Activity
Beginning with the line containing "ATOM 159 C C" and ending with the last line of the entries below, copy each line exactly and nothing else.

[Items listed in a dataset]
○ ○ ○

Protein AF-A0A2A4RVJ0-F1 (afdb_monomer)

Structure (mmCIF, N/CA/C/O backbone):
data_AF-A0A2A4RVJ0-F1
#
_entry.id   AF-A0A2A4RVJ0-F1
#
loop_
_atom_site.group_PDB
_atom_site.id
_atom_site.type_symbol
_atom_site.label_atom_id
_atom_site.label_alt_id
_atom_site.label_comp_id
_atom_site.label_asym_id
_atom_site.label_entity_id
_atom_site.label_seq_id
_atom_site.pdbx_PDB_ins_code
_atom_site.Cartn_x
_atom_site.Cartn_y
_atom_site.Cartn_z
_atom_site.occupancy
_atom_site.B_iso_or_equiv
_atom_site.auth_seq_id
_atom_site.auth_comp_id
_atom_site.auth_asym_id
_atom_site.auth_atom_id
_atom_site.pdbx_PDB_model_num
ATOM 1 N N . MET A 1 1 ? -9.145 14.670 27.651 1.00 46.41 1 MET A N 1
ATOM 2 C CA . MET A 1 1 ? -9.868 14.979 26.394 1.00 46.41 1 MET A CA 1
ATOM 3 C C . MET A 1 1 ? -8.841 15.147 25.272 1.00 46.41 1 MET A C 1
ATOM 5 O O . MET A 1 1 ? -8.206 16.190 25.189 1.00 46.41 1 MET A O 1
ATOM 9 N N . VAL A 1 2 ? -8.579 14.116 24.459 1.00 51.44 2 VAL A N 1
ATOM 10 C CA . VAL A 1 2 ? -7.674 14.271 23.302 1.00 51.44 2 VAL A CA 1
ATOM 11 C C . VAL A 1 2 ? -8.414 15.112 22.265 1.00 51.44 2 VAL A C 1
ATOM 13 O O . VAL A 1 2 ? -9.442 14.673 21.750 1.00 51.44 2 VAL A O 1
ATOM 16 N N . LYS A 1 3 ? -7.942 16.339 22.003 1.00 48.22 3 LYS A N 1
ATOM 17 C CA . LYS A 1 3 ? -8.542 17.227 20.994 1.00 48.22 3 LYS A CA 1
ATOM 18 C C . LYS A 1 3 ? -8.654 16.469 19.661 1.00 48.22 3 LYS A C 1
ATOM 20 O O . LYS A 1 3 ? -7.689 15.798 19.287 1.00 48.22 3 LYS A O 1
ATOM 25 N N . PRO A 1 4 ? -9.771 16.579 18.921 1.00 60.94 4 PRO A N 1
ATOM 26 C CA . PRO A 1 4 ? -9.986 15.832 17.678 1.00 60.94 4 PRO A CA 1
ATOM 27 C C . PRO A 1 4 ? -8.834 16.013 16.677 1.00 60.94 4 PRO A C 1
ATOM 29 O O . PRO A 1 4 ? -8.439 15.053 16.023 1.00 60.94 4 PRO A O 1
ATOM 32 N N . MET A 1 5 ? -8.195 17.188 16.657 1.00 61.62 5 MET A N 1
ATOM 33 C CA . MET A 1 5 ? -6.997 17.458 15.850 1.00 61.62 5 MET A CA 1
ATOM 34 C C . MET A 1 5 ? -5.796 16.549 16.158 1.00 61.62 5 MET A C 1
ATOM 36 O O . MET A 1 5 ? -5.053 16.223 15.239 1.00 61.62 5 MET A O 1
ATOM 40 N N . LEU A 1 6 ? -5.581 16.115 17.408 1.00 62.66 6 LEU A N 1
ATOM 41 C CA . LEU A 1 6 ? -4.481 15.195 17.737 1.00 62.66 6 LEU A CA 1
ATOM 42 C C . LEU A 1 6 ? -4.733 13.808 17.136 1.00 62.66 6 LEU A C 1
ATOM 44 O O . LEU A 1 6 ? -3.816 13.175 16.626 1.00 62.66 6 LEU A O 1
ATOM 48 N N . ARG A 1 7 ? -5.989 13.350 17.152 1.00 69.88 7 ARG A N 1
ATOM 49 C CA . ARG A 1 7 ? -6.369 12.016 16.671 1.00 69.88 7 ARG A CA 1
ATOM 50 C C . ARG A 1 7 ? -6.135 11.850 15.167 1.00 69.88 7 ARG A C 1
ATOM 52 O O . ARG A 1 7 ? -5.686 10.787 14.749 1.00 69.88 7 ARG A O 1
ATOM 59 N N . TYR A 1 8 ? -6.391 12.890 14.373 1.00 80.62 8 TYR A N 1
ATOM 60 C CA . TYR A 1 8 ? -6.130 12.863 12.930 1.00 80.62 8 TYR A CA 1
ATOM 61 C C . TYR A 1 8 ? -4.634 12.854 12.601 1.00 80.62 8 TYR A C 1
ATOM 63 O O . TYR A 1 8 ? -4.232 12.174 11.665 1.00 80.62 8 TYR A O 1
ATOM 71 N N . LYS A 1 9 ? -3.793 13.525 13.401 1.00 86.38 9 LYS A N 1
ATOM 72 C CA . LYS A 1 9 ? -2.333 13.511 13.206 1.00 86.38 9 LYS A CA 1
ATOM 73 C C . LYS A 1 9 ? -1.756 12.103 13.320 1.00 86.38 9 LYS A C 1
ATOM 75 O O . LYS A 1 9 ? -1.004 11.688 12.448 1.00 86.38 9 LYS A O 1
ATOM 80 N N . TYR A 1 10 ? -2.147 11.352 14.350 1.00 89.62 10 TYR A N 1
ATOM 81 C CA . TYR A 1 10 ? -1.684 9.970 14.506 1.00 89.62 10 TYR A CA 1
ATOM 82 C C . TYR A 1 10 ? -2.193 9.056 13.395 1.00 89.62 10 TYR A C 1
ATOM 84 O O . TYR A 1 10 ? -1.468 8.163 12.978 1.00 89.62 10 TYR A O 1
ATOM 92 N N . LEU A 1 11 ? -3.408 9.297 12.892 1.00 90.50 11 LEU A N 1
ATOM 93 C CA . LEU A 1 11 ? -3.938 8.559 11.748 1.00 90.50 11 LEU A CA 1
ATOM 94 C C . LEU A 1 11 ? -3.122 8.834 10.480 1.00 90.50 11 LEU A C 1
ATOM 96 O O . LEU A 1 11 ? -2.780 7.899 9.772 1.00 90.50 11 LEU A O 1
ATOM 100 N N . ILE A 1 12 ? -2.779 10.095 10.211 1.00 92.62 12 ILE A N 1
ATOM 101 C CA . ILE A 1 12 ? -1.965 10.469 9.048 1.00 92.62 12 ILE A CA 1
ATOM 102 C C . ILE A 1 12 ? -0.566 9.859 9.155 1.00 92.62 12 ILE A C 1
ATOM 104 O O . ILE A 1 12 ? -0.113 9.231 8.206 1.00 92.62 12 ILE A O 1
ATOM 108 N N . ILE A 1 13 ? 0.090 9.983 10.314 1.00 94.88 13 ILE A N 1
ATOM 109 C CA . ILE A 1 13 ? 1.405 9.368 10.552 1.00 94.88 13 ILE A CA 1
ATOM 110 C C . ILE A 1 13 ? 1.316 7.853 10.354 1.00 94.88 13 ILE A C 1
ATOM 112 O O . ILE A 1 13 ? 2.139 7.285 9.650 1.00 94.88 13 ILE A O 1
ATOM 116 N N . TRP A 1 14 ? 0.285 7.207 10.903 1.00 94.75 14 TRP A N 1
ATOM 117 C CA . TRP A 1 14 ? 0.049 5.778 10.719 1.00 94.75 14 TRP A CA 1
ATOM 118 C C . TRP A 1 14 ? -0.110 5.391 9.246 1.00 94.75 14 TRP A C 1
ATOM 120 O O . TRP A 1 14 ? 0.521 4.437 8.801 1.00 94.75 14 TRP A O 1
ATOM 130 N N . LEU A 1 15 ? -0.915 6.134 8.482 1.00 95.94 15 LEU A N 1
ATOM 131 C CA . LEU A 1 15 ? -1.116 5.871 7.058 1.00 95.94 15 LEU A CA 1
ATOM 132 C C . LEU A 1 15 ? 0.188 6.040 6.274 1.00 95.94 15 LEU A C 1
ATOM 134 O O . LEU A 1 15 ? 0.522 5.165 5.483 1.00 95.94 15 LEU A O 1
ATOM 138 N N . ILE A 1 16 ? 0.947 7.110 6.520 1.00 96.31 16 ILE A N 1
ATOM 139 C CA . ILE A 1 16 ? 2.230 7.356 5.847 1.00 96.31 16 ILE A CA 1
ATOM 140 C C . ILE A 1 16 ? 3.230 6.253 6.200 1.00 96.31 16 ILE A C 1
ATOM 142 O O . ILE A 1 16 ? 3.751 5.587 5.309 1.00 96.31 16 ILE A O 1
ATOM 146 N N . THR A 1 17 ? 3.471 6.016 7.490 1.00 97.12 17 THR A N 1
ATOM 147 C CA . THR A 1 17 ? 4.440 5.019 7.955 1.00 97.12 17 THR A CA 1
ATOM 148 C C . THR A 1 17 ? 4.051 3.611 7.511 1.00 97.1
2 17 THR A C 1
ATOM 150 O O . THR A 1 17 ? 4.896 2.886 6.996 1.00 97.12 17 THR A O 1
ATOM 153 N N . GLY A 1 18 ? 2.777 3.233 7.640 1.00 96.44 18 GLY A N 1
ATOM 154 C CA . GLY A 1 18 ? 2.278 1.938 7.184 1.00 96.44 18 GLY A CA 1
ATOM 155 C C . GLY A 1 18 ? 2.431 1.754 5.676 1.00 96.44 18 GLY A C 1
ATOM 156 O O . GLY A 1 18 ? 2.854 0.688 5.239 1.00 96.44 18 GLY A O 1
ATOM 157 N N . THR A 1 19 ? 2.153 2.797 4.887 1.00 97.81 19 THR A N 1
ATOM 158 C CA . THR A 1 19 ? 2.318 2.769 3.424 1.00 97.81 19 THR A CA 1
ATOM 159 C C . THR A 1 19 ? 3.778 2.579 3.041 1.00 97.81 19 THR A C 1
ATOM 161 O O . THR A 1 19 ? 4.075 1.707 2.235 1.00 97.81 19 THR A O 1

○ ○ ○

Reply to the task
ATOM 159 C C . THR A 1 19 ? 3.778 2.579 3.041 1.00 97.81 19 THR A C 1
ATOM 161 O O . THR A 1 19 ? 4.075 1.707 2.235 1.00 97.81 19 THR A O 1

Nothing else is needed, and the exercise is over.